The top slabs should be staggered so that the seams do not overlap. And you also need to leave a small gap between the rows. After all the slabs are laid, the gaps are filled with sealant. You should not use polyurethane foam.
The final stage will be decorative finishing. This can only be done after the glue has completely dried.
How to attach polystyrene foam to a wall
Thermal insulation is attached to a brick wall using adhesive mixtures and disc-shaped dowels (“fungi”). The most reliable method of laying EPS slabs is a combined method, in which the slab glued to the surface is additionally fixed at 5 points with disc fasteners.
Insulation of the wall begins from the corner bottom part, but before gluing the first slab, a starting profile is installed, the width of which must correspond to the thickness of the foam. The correct installation of the profile is checked using a building level.
The adhesive composition can be placed both on slabs and on the wall. To apply the glue, use a comb spatula. An adhesive is applied to the insulated surface if it is not level enough. In this case, the glue helps smooth out the unevenness.
Sheets of foam plastic are attached to the brick wall, pressing it against it so that there are no gaps between the panels.

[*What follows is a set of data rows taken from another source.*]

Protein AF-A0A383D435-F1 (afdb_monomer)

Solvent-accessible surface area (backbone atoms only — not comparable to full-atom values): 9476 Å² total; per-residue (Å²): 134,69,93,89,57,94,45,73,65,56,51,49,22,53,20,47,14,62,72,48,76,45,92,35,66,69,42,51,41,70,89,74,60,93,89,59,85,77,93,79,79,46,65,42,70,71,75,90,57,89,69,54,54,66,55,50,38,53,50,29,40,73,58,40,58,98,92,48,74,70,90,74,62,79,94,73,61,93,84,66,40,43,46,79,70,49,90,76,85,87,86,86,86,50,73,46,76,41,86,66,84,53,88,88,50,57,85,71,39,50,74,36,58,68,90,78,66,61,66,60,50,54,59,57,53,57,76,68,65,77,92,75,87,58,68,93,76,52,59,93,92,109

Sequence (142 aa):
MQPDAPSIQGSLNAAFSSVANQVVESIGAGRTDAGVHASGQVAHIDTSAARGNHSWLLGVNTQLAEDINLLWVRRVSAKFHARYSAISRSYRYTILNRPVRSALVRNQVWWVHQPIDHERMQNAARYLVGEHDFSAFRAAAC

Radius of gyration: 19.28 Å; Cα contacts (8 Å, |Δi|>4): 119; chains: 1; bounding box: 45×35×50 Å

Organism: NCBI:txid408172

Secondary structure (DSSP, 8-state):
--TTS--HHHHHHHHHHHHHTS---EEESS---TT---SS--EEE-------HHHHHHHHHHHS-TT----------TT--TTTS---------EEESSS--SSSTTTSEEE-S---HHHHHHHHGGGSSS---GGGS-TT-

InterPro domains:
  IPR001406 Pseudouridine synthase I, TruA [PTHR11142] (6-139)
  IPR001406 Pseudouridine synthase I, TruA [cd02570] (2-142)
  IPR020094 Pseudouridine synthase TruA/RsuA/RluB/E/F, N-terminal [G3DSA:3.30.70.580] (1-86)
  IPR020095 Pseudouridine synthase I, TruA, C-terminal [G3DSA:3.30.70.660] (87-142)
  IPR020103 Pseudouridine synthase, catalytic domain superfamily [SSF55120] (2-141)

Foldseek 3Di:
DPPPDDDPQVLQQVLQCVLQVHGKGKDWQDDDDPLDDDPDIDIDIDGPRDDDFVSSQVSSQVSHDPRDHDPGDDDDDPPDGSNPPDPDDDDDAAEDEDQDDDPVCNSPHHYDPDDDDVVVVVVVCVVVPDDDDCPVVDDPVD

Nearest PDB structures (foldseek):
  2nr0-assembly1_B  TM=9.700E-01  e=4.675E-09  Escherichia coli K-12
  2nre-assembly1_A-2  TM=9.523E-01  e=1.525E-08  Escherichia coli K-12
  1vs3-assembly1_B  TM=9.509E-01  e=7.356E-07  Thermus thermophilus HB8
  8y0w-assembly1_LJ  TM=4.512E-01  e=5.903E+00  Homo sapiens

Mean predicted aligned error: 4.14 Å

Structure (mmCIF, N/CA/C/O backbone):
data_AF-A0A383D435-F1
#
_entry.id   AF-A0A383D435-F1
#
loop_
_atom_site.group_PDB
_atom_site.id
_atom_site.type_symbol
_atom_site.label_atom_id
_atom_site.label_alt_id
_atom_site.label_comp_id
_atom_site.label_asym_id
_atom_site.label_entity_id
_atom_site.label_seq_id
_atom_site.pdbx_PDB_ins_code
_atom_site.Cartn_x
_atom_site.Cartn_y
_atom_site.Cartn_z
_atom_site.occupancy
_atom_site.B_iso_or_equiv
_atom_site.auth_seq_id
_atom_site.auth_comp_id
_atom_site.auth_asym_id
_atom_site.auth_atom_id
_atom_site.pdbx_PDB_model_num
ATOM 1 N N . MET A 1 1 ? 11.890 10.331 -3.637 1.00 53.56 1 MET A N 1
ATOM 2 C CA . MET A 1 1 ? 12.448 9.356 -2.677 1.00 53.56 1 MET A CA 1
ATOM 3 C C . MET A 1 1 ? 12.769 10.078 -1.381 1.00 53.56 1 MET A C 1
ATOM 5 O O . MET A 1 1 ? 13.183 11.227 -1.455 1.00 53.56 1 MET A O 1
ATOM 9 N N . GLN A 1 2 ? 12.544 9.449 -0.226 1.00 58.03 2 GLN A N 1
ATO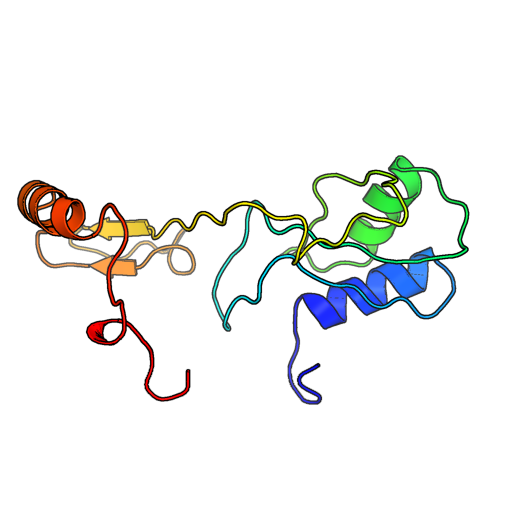M 10 C CA . GLN A 1 2 ? 13.136 9.910 1.034 1.00 58.03 2 GLN A CA 1
ATOM 11 C C . GLN A 1 2 ? 14.568 9.346 1.085 1.00 58.03 2 GLN A C 1
ATOM 13 O O . GLN A 1 2 ? 14.689 8.125 1.015 1.00 58.03 2 GLN A O 1
ATOM 18 N N . PRO A 1 3 ? 15.628 10.177 1.115 1.00 59.50 3 PRO A N 1
ATOM 19 C CA . PRO A 1 3 ? 17.009 9.697 0.973 1.00 59.50 3 PRO A CA 1
ATOM 20 C C . PRO A 1 3 ? 17.483 8.787 2.116 1.00 59.50 3 PRO A C 1
ATOM 22 O O . PRO A 1 3 ? 18.309 7.913 1.881 1.00 59.50 3 PRO A O 1
ATOM 25 N N . ASP A 1 4 ? 16.916 8.945 3.318 1.00 69.38 4 ASP A N 1
ATOM 26 C CA . ASP A 1 4 ? 17.513 8.421 4.557 1.00 69.38 4 ASP A CA 1
ATOM 27 C C . ASP A 1 4 ? 16.672 7.348 5.272 1.00 69.38 4 ASP A C 1
ATOM 29 O O . ASP A 1 4 ? 16.924 7.032 6.434 1.00 69.38 4 ASP A O 1
ATOM 33 N N . ALA A 1 5 ? 15.656 6.779 4.609 1.00 78.88 5 ALA A N 1
ATOM 34 C CA . ALA A 1 5 ? 14.796 5.762 5.216 1.00 78.88 5 ALA A CA 1
ATOM 35 C C . ALA A 1 5 ? 14.448 4.611 4.252 1.00 78.88 5 ALA A C 1
ATOM 37 O O . ALA A 1 5 ? 14.133 4.860 3.082 1.00 78.88 5 ALA A O 1
ATOM 38 N N . PRO A 1 6 ? 14.431 3.350 4.737 1.00 88.06 6 PRO A N 1
ATOM 39 C CA . PRO A 1 6 ? 13.896 2.224 3.981 1.00 88.06 6 PRO A CA 1
ATOM 40 C C . PRO A 1 6 ? 12.470 2.509 3.499 1.00 88.06 6 PRO A C 1
ATOM 42 O O . PRO A 1 6 ? 11.626 2.995 4.252 1.00 88.06 6 PRO A O 1
ATOM 45 N N . SER A 1 7 ? 12.189 2.198 2.235 1.00 95.06 7 SER A N 1
ATOM 46 C CA . SER A 1 7 ? 10.866 2.402 1.646 1.00 95.06 7 SER A CA 1
ATOM 47 C C . SER A 1 7 ? 10.523 1.299 0.655 1.00 95.06 7 SER A C 1
ATOM 49 O O . SER A 1 7 ? 11.396 0.776 -0.034 1.00 95.06 7 SER A O 1
ATOM 51 N N . ILE A 1 8 ? 9.226 1.006 0.526 1.00 95.88 8 ILE A N 1
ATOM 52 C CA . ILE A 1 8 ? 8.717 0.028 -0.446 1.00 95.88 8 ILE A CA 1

While the glue has not hardened, it is necessary to check the correct installation of the slab vertically and horizontally using a building level.
After laying one row, you can begin gluing the next one. The vertical seams in it should not coincide with the seams of the first row. This method will ensure reliable fastening of the foam and better insulation of the wall.

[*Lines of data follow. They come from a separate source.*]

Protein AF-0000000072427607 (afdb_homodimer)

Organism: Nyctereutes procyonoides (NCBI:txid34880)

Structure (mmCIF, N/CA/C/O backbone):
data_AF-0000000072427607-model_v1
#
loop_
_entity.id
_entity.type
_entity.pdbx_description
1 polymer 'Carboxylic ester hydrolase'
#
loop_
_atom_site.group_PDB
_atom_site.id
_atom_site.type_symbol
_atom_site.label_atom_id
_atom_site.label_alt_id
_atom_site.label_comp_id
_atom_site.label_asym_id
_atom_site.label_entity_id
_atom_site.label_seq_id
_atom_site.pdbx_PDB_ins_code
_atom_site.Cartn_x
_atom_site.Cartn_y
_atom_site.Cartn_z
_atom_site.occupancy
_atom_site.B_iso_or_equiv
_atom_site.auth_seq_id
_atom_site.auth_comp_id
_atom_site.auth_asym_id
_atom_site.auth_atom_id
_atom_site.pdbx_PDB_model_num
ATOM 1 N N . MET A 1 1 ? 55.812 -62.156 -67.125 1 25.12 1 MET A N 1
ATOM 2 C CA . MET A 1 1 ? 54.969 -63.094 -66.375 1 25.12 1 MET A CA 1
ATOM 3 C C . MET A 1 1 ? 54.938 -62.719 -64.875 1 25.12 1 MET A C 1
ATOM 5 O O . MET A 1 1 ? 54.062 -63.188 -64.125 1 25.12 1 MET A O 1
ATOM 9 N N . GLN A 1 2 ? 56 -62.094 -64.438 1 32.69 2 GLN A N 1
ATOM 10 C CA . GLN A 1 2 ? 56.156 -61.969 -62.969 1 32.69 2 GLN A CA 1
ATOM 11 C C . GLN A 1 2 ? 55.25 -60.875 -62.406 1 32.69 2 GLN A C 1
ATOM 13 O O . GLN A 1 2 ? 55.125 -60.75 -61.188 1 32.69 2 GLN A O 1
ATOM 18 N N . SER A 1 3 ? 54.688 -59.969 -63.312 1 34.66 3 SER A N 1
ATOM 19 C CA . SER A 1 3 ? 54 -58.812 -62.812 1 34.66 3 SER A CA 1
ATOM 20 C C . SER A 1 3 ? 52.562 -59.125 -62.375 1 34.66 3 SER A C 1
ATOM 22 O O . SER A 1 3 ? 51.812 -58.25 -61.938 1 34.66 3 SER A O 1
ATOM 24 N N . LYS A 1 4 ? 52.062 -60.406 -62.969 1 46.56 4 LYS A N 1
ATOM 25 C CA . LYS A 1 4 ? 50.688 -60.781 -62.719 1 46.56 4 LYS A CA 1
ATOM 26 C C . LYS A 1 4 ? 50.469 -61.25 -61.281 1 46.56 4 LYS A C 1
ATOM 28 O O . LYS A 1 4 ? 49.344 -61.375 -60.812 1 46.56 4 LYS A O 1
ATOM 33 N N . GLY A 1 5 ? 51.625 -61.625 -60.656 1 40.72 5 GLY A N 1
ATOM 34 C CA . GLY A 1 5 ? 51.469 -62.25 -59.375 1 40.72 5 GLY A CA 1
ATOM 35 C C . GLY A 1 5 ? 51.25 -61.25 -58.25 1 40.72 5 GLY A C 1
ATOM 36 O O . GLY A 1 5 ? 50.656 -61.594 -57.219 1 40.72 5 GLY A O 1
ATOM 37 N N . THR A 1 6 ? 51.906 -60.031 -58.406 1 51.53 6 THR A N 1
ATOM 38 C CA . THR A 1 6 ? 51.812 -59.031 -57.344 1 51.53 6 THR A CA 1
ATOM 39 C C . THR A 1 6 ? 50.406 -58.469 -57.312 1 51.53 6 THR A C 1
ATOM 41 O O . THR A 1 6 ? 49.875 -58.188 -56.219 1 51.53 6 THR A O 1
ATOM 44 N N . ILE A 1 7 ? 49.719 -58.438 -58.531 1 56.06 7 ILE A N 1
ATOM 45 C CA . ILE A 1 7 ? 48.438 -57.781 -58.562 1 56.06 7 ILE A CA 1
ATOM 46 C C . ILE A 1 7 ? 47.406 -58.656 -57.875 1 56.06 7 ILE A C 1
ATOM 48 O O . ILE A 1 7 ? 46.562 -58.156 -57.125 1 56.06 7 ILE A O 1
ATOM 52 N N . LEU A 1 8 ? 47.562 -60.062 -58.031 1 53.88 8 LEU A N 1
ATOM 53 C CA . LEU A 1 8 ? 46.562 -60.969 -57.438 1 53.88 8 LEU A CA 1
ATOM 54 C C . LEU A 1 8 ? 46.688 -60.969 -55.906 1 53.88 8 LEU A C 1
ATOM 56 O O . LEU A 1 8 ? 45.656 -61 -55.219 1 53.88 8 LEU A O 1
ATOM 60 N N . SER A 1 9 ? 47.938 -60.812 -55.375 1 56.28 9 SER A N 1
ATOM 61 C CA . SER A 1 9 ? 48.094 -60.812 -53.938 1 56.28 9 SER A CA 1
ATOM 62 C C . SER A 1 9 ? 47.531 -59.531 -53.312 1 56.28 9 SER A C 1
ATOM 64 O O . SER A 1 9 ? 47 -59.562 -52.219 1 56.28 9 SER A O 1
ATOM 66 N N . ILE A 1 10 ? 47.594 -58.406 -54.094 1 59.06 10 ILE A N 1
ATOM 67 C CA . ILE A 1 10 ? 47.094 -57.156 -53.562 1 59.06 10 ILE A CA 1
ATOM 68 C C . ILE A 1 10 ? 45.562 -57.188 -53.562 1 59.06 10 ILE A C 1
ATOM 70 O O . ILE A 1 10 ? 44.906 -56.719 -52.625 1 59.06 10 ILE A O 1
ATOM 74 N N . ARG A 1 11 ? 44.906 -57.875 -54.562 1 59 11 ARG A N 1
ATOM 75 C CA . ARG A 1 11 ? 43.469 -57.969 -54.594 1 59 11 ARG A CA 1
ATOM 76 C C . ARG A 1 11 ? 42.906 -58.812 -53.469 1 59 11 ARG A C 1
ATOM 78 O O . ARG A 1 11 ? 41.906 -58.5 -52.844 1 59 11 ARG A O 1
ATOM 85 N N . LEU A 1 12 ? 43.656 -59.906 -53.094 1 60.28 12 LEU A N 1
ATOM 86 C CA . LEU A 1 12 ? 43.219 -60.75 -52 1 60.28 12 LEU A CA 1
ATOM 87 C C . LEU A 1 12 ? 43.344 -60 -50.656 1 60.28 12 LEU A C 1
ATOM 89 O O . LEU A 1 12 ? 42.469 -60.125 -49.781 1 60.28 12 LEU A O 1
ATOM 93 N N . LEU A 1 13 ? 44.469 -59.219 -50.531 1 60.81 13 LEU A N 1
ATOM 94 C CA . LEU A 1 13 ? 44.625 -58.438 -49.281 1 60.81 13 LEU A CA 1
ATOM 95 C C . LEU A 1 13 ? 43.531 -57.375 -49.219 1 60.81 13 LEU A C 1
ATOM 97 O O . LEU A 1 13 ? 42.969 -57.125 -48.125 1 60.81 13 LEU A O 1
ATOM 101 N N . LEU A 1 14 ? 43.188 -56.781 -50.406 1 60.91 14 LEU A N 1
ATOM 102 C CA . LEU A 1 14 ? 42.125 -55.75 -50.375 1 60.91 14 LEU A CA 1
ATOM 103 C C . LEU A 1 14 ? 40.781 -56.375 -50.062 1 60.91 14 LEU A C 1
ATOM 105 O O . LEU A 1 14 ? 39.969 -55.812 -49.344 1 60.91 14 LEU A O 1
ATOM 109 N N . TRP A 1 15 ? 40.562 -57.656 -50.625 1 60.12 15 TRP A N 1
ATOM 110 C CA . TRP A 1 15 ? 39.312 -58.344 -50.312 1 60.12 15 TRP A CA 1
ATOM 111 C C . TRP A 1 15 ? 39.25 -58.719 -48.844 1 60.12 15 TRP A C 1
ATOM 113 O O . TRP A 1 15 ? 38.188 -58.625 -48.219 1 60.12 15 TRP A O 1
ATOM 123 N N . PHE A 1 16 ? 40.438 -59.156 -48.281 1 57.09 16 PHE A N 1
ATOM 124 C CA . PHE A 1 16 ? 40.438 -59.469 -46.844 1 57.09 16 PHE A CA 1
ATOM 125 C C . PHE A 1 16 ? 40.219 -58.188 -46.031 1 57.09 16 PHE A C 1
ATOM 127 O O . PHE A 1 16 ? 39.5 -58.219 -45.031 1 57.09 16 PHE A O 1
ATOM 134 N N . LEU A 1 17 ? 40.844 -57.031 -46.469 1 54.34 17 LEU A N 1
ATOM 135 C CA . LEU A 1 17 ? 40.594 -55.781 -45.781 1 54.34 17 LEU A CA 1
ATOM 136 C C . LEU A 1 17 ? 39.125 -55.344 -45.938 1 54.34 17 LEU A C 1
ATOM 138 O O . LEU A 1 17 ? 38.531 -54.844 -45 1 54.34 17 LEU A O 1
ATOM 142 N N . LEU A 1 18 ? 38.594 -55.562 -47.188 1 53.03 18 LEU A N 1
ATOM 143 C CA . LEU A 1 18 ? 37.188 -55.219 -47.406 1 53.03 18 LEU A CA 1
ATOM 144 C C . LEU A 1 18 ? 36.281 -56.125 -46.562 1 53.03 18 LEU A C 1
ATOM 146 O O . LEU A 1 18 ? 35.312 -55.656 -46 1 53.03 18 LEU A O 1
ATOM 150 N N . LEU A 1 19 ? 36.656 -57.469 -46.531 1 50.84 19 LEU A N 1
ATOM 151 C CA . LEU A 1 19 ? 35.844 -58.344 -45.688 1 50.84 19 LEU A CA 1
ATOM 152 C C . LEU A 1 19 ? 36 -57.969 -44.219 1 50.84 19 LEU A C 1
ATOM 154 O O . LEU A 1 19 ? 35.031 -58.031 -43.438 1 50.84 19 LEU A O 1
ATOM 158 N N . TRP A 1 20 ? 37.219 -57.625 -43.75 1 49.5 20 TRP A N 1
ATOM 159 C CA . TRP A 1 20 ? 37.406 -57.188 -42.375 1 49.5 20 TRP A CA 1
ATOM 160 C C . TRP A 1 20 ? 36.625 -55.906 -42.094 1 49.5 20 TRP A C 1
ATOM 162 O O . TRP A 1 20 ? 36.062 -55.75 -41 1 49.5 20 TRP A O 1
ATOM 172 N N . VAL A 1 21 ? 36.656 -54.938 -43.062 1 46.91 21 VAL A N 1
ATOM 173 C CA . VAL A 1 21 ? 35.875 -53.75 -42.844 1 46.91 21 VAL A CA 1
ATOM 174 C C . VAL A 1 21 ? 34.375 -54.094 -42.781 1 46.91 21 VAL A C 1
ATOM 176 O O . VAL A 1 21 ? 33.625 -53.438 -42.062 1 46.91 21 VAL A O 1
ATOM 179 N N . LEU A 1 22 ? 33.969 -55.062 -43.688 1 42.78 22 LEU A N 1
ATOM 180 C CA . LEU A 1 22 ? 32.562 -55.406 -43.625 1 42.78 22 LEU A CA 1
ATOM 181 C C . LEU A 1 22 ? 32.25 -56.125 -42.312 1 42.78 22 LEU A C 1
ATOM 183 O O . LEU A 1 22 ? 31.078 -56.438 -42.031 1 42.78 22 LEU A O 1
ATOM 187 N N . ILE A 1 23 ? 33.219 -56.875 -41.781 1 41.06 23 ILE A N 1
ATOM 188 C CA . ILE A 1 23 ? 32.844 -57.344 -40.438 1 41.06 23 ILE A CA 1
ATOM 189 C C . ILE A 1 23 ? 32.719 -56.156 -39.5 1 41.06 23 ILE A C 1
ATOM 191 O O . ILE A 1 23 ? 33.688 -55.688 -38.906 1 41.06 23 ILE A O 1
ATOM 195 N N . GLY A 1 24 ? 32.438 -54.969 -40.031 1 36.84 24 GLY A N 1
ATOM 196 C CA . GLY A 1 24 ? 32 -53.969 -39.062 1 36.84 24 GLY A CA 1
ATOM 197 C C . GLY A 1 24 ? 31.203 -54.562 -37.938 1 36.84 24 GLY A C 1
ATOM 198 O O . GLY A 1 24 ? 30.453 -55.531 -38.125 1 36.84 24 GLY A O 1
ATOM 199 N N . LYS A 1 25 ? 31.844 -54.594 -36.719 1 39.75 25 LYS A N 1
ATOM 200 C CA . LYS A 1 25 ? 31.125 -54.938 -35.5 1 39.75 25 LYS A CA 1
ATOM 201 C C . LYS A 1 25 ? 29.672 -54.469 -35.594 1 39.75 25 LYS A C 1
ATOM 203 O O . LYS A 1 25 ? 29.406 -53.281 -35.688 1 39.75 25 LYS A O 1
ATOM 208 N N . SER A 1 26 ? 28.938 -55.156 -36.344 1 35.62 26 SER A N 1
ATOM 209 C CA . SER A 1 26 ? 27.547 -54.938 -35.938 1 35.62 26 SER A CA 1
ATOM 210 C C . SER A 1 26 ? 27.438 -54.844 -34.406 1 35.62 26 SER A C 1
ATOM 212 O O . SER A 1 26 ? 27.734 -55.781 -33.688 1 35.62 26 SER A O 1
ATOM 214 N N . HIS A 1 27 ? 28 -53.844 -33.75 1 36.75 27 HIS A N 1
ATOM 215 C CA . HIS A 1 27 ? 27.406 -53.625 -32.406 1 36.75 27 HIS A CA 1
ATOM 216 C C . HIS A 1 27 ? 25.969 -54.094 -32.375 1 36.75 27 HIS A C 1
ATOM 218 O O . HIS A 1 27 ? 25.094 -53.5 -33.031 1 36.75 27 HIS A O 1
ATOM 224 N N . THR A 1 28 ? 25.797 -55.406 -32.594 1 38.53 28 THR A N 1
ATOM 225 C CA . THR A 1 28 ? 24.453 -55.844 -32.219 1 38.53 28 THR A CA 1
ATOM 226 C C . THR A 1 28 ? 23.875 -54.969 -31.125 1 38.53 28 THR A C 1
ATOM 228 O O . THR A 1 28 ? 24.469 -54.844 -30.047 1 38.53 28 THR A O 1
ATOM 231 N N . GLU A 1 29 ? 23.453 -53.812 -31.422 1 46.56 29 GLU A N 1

Disc-shaped dowels are screwed into the wall after drilling holes for them through the thickness of the glued insulation. It is recommended to screw “fungi” into the corners and center of each slab. The fastener caps should be somewhat recessed into the material. For internal insulation, disc dowels can be screwed into the seams between panels. Thus, the consumption of fasteners is reduced by more than 2 times.
Possible gaps between the insulation boards can be filled with foam, but it is better to seal them with crushed polystyrene foam or EPS dissolved in acetone. The sealed cracks are coated with glue on top.
On fasteners
To attach foam plastic in this way, you need to purchase special dowels with a wide head.
They are called "fungi" or "umbrellas". To calculate the required number of fasteners, you should multiply the number of whole sheets of insulation by 5. Since the slabs are fastened with 5 dowels each.
The first step is to install the starting profile in the same way as in the previous version. Next, you need to secure the first sheet of foam. It is placed in the starting profile and using a hammer drill or electric drill, make holes with a depth corresponding to the length of the dowel plus 1–3 mm.
In order not to overdo it on the drill, you can install a limiter or make a mark with a marker. First, the dowel is installed, and then the core is driven into it. The head of the fastener should “sink” into the insulation by 1–2 mm. The fasteners are installed in the corners of the insulation sheet and one in the center. If the head is very wide, then one dowel can hold 2-3 slabs. A gap is left between the elements, which is then sealed with sealant. The place where the dowel is located must be covered with plaster.
The renovation of the façade is completed by installing decorative finishing.